Question

How to calculate the different expression gene used PacBio full-length cDNA sequencing and Illumina sequencing?

0

Entering edit mode

7.4 years ago

xzpgocxx ▴ 20

Now, I have some data from PacBio full-length cDNA sequencing and Illumina sequencing. And I want to calculate the gene expression leave (FPKM). There is no available genome for my species. I can do it used Trinity if only have Illumina data, but now I don't know how to do it when adding PacBio full-length cDNA reads? Thanks.

RNA-Seq • 3.8k views

ADD COMMENT • link updated 7.1 years ago by tjduncan ▴ 280 • written 7.4 years ago by xzpgocxx ▴ 20

0

Entering edit mode

As far as I know, if you have the PacBio full-length cDNA , you already have the transcripts. Most of the PacBio analysis tools generates a GTF file at the end. I would generate the gene models from the transcript models and quantify the genes using illumina reads to get the expression levels of genes. Its bit tricky, I will leave it for you to think.

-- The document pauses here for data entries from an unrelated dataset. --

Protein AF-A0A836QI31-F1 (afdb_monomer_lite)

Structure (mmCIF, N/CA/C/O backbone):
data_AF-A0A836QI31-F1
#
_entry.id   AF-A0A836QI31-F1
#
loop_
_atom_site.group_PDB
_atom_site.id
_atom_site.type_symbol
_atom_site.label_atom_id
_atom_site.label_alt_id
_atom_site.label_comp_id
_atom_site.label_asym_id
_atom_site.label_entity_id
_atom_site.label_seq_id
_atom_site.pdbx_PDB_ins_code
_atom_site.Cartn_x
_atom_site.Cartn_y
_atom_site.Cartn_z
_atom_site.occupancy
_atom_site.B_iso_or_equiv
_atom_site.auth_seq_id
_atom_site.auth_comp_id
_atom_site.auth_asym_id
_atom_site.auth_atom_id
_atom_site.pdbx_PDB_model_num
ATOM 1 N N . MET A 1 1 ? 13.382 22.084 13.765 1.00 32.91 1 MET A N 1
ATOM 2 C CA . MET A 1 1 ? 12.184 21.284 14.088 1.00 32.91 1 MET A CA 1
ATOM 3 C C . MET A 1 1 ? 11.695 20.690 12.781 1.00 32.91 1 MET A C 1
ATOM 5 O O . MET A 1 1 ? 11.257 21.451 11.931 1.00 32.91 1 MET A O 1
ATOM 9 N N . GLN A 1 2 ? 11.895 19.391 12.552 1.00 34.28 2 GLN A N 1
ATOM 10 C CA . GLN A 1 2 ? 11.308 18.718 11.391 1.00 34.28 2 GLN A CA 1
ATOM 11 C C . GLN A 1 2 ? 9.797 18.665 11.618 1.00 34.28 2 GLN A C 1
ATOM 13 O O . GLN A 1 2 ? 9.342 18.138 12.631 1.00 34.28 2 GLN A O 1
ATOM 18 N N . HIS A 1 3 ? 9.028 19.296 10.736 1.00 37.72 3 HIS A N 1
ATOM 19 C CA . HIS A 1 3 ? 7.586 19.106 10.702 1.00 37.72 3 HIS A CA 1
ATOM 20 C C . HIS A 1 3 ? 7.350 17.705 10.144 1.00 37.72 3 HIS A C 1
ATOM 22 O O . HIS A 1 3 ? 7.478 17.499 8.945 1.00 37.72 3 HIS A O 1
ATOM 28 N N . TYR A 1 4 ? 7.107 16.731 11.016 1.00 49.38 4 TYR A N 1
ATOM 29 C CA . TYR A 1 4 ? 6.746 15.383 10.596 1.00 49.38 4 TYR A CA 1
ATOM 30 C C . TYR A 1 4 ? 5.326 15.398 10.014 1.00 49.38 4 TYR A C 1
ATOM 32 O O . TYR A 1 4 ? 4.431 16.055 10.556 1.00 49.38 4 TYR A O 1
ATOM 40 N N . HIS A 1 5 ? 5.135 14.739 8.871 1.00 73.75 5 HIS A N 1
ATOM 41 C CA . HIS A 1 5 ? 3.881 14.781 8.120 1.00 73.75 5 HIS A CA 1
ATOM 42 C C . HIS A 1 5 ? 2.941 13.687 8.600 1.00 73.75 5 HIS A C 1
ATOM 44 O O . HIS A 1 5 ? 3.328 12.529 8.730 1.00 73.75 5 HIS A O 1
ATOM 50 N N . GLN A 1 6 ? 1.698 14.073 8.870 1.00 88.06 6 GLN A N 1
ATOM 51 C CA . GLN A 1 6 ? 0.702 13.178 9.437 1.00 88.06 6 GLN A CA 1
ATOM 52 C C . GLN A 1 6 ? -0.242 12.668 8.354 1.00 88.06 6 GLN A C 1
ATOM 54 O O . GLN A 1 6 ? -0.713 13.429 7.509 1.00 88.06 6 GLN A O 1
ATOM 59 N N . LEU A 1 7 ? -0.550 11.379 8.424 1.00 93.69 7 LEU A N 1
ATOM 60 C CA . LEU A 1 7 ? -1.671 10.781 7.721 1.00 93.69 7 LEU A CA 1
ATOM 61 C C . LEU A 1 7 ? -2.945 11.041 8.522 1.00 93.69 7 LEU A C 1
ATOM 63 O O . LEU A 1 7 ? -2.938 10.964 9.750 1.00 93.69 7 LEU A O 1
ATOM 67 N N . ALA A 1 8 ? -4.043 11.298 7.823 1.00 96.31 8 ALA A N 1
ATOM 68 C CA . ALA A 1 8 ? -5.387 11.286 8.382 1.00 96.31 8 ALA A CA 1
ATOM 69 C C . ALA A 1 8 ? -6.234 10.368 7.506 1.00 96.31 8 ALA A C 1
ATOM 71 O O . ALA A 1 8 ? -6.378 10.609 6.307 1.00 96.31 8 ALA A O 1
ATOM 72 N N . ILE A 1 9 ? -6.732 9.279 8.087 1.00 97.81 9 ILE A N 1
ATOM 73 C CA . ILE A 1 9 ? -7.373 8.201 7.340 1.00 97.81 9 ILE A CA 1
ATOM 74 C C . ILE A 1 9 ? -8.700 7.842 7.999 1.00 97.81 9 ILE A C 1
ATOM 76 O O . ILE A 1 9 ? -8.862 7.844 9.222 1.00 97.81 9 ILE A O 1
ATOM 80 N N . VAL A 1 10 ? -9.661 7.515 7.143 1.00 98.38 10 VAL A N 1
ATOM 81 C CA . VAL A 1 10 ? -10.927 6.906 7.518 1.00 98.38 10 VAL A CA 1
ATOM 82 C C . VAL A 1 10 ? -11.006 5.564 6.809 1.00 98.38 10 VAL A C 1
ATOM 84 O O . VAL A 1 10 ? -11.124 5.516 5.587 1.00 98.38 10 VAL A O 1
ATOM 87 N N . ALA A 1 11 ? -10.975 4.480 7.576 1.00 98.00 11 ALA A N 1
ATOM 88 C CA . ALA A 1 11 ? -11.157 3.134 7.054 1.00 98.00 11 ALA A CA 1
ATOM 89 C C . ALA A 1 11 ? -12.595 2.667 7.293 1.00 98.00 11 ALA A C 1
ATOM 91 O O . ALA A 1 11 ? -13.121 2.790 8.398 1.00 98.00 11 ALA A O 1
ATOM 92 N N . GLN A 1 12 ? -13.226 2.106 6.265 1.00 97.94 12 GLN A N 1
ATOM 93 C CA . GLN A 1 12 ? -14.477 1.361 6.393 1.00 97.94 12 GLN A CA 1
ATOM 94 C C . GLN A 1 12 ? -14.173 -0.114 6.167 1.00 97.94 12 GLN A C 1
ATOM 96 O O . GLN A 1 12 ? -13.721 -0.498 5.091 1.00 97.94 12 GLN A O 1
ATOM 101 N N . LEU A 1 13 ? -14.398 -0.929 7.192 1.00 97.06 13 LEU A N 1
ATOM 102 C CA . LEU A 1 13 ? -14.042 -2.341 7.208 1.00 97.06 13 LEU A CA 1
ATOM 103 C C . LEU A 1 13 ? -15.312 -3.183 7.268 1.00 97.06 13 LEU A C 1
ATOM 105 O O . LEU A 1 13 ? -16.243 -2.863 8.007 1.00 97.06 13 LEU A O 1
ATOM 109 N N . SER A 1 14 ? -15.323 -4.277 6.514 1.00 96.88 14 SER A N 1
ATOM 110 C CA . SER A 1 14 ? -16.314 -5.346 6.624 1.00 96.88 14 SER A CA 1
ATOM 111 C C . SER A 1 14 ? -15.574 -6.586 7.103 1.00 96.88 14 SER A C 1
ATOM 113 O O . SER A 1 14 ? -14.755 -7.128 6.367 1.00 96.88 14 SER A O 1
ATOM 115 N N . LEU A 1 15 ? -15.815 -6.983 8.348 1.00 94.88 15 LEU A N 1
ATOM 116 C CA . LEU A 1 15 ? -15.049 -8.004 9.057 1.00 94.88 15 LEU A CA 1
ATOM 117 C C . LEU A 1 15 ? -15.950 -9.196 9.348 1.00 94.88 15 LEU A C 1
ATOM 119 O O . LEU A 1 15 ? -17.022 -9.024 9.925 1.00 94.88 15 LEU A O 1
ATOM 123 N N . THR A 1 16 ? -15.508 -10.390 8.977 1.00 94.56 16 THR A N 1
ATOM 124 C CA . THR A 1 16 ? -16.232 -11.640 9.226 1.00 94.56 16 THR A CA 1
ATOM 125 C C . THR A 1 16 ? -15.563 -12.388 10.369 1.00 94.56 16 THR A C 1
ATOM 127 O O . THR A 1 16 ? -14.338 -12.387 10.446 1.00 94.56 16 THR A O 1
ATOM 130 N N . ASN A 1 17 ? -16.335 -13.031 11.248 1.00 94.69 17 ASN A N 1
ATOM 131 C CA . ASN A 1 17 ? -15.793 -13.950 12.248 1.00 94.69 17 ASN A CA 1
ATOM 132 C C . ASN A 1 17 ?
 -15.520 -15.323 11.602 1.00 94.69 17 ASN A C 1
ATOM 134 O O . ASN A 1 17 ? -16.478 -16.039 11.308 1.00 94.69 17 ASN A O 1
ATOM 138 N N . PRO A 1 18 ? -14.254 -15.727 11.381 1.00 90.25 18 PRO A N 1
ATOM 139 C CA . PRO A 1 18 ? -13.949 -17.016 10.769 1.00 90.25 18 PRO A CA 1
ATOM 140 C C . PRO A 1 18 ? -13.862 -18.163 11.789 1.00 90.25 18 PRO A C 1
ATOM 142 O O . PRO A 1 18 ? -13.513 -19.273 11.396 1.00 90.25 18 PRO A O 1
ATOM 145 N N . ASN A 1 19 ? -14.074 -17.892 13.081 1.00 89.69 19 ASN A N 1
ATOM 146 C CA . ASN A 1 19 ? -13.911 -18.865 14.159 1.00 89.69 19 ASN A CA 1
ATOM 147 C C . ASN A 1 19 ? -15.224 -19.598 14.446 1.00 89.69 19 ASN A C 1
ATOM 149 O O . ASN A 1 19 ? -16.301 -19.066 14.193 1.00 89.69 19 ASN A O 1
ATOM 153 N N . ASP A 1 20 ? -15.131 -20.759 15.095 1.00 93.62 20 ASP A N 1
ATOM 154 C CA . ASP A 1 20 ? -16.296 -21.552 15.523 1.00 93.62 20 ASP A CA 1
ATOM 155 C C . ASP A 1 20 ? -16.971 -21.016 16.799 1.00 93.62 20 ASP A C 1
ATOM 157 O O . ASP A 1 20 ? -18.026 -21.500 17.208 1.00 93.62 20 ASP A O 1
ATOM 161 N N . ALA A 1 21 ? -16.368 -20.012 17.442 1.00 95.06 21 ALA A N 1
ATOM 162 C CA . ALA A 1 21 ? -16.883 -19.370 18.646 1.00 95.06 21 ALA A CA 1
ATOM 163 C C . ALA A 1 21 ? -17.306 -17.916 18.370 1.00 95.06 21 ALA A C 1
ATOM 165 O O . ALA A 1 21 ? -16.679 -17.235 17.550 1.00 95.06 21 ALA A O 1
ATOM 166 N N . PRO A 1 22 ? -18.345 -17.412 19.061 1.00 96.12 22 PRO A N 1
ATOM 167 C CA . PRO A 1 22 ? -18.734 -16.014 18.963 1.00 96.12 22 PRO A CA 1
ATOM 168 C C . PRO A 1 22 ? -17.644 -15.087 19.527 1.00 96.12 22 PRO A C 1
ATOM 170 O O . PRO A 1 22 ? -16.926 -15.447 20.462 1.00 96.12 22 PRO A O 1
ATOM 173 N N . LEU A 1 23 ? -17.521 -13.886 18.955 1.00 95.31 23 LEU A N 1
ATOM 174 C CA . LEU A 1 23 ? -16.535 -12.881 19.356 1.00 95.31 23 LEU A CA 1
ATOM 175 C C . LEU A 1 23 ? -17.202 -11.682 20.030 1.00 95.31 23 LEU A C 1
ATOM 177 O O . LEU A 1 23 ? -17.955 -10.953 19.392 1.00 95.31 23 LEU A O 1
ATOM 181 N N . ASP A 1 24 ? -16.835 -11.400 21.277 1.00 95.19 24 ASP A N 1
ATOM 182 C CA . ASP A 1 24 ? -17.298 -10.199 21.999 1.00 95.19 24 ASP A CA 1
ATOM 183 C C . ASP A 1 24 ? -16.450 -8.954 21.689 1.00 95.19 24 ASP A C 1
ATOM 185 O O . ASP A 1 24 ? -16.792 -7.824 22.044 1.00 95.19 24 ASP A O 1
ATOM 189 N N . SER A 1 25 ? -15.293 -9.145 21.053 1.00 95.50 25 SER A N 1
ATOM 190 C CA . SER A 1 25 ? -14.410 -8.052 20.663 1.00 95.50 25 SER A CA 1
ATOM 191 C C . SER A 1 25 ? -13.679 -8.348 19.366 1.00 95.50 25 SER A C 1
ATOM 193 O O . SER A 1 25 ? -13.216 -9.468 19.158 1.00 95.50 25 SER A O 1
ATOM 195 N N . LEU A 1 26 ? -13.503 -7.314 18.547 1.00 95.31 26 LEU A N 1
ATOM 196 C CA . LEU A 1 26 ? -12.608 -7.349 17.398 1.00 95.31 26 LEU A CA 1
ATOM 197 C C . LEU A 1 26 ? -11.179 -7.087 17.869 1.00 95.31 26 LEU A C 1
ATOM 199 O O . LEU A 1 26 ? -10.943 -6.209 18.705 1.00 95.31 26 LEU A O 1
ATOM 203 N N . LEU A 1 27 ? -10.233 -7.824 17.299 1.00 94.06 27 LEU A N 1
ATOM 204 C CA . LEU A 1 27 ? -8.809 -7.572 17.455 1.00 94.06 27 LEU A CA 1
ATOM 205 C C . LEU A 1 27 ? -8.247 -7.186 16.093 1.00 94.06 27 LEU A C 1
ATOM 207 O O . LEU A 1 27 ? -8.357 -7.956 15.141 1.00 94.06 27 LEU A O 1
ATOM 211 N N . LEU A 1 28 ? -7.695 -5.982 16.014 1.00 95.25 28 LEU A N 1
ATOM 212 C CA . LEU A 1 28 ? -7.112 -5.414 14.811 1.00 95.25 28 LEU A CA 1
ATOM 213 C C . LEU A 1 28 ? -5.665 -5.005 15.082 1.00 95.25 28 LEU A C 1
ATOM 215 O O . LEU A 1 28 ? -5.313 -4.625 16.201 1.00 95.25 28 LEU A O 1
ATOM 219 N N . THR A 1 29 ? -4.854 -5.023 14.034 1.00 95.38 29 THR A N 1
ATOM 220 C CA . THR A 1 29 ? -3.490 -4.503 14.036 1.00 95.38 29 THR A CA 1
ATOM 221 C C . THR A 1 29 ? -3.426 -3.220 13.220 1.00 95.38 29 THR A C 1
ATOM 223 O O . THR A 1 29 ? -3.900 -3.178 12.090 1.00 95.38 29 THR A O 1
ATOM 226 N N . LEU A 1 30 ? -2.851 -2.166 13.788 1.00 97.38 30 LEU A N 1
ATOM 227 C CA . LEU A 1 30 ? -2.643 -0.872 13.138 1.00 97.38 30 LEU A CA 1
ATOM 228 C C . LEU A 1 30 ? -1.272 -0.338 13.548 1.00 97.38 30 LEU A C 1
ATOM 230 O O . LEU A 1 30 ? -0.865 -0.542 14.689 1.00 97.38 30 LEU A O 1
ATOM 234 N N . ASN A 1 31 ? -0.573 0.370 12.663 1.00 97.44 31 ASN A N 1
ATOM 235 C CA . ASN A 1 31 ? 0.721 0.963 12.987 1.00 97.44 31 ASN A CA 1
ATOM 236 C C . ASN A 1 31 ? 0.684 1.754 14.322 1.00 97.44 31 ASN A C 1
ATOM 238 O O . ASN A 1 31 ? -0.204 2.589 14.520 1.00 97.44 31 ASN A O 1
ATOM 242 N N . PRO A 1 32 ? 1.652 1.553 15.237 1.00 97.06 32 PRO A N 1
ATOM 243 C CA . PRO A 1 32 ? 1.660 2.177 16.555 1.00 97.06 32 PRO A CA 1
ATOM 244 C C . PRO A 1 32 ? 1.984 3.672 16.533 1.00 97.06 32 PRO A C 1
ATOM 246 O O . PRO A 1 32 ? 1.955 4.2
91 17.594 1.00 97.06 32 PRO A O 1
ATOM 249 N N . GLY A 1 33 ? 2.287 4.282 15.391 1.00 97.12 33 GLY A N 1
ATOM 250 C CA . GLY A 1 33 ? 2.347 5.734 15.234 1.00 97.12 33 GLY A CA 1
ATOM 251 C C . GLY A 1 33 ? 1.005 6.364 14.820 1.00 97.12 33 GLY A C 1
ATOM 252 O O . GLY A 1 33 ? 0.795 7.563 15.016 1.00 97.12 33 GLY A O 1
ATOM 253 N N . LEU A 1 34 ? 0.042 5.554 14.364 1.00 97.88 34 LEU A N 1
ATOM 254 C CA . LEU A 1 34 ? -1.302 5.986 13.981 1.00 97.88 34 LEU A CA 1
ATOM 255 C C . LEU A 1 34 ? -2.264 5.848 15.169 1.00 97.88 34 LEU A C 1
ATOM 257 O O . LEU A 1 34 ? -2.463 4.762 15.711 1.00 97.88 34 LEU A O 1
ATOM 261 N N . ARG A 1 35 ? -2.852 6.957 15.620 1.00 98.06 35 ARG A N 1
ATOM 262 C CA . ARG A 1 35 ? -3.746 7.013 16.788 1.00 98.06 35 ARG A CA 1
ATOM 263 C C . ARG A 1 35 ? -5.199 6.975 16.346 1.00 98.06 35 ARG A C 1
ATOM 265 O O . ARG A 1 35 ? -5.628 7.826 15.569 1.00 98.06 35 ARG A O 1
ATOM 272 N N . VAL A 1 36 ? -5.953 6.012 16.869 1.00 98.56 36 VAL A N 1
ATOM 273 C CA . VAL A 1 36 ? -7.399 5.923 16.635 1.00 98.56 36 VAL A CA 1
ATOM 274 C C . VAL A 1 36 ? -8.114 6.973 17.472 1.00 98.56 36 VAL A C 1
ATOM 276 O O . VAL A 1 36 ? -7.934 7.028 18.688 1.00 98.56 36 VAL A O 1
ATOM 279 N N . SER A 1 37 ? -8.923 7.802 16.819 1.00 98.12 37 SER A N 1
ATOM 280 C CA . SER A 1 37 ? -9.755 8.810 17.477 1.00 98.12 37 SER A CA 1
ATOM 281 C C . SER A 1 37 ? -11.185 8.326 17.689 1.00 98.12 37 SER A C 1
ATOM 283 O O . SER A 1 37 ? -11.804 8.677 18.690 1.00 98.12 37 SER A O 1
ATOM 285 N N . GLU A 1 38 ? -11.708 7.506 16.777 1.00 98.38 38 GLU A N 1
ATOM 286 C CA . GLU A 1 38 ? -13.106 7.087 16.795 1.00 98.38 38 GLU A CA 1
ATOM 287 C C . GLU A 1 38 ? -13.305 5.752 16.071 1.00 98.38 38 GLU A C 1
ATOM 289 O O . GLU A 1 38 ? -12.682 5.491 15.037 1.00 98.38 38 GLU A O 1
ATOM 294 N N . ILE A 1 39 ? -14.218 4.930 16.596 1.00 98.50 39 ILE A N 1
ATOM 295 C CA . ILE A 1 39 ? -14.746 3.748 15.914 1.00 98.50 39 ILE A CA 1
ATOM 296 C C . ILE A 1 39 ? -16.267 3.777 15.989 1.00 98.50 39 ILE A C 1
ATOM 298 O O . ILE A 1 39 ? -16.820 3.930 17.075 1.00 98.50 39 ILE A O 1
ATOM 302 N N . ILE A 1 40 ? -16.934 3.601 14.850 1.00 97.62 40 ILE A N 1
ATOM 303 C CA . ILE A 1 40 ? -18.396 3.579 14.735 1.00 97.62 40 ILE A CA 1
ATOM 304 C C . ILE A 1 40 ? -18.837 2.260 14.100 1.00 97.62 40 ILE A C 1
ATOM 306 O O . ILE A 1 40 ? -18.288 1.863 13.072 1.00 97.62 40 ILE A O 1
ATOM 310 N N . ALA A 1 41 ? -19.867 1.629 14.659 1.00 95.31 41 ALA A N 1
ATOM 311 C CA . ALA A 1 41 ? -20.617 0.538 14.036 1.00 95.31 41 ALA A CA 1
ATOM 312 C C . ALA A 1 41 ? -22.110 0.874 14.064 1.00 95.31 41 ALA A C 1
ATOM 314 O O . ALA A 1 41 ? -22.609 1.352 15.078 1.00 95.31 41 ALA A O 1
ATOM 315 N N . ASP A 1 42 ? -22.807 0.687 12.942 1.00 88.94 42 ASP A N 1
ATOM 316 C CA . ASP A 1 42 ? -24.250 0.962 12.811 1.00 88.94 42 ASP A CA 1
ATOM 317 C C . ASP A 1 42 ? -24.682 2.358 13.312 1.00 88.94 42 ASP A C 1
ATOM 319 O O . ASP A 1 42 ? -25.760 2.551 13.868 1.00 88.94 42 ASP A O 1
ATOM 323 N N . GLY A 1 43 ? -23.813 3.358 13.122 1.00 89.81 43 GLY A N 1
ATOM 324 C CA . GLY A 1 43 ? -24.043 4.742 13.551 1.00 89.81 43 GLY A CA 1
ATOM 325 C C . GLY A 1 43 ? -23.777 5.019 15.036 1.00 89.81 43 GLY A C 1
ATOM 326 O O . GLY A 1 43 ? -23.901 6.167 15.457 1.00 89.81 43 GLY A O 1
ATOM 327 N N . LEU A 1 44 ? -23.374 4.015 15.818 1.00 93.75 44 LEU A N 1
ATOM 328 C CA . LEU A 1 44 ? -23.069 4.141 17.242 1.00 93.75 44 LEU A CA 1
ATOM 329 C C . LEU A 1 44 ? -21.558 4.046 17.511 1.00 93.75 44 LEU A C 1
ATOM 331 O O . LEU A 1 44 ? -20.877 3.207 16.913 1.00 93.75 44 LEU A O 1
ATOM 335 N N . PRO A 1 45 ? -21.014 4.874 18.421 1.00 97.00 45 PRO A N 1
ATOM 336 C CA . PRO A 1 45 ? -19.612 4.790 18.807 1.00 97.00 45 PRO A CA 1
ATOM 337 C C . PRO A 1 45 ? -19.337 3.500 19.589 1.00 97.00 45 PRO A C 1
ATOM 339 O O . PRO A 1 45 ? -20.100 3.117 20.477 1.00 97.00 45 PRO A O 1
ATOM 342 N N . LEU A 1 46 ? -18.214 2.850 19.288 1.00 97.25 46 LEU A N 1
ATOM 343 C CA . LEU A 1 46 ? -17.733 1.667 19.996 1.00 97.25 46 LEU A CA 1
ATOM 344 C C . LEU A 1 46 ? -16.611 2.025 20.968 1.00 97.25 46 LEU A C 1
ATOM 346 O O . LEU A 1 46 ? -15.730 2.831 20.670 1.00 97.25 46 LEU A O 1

ADD REPLY • link 7.4 years ago by GouthamAtla 12k

score 5 · Accepted Answer · 2017-10-30

Since you don't have a reference genome/transcriptome you would need to generate your sample specific genemodels (ie: generate your own reference transcriptome from your pacbio data) then quantify the expression levels of your illumina data using your newly generated pacbio reference transcriptome with your preferred short-read gene expression pipeline.

To get started on making your own reference transcriptome from you pacbio data I would use their iso-seq pipeline. The link below that outlines the major steps of the pipeline, dependencies, and other tertiary pacbio iso-seq data analysis tools that may be useful.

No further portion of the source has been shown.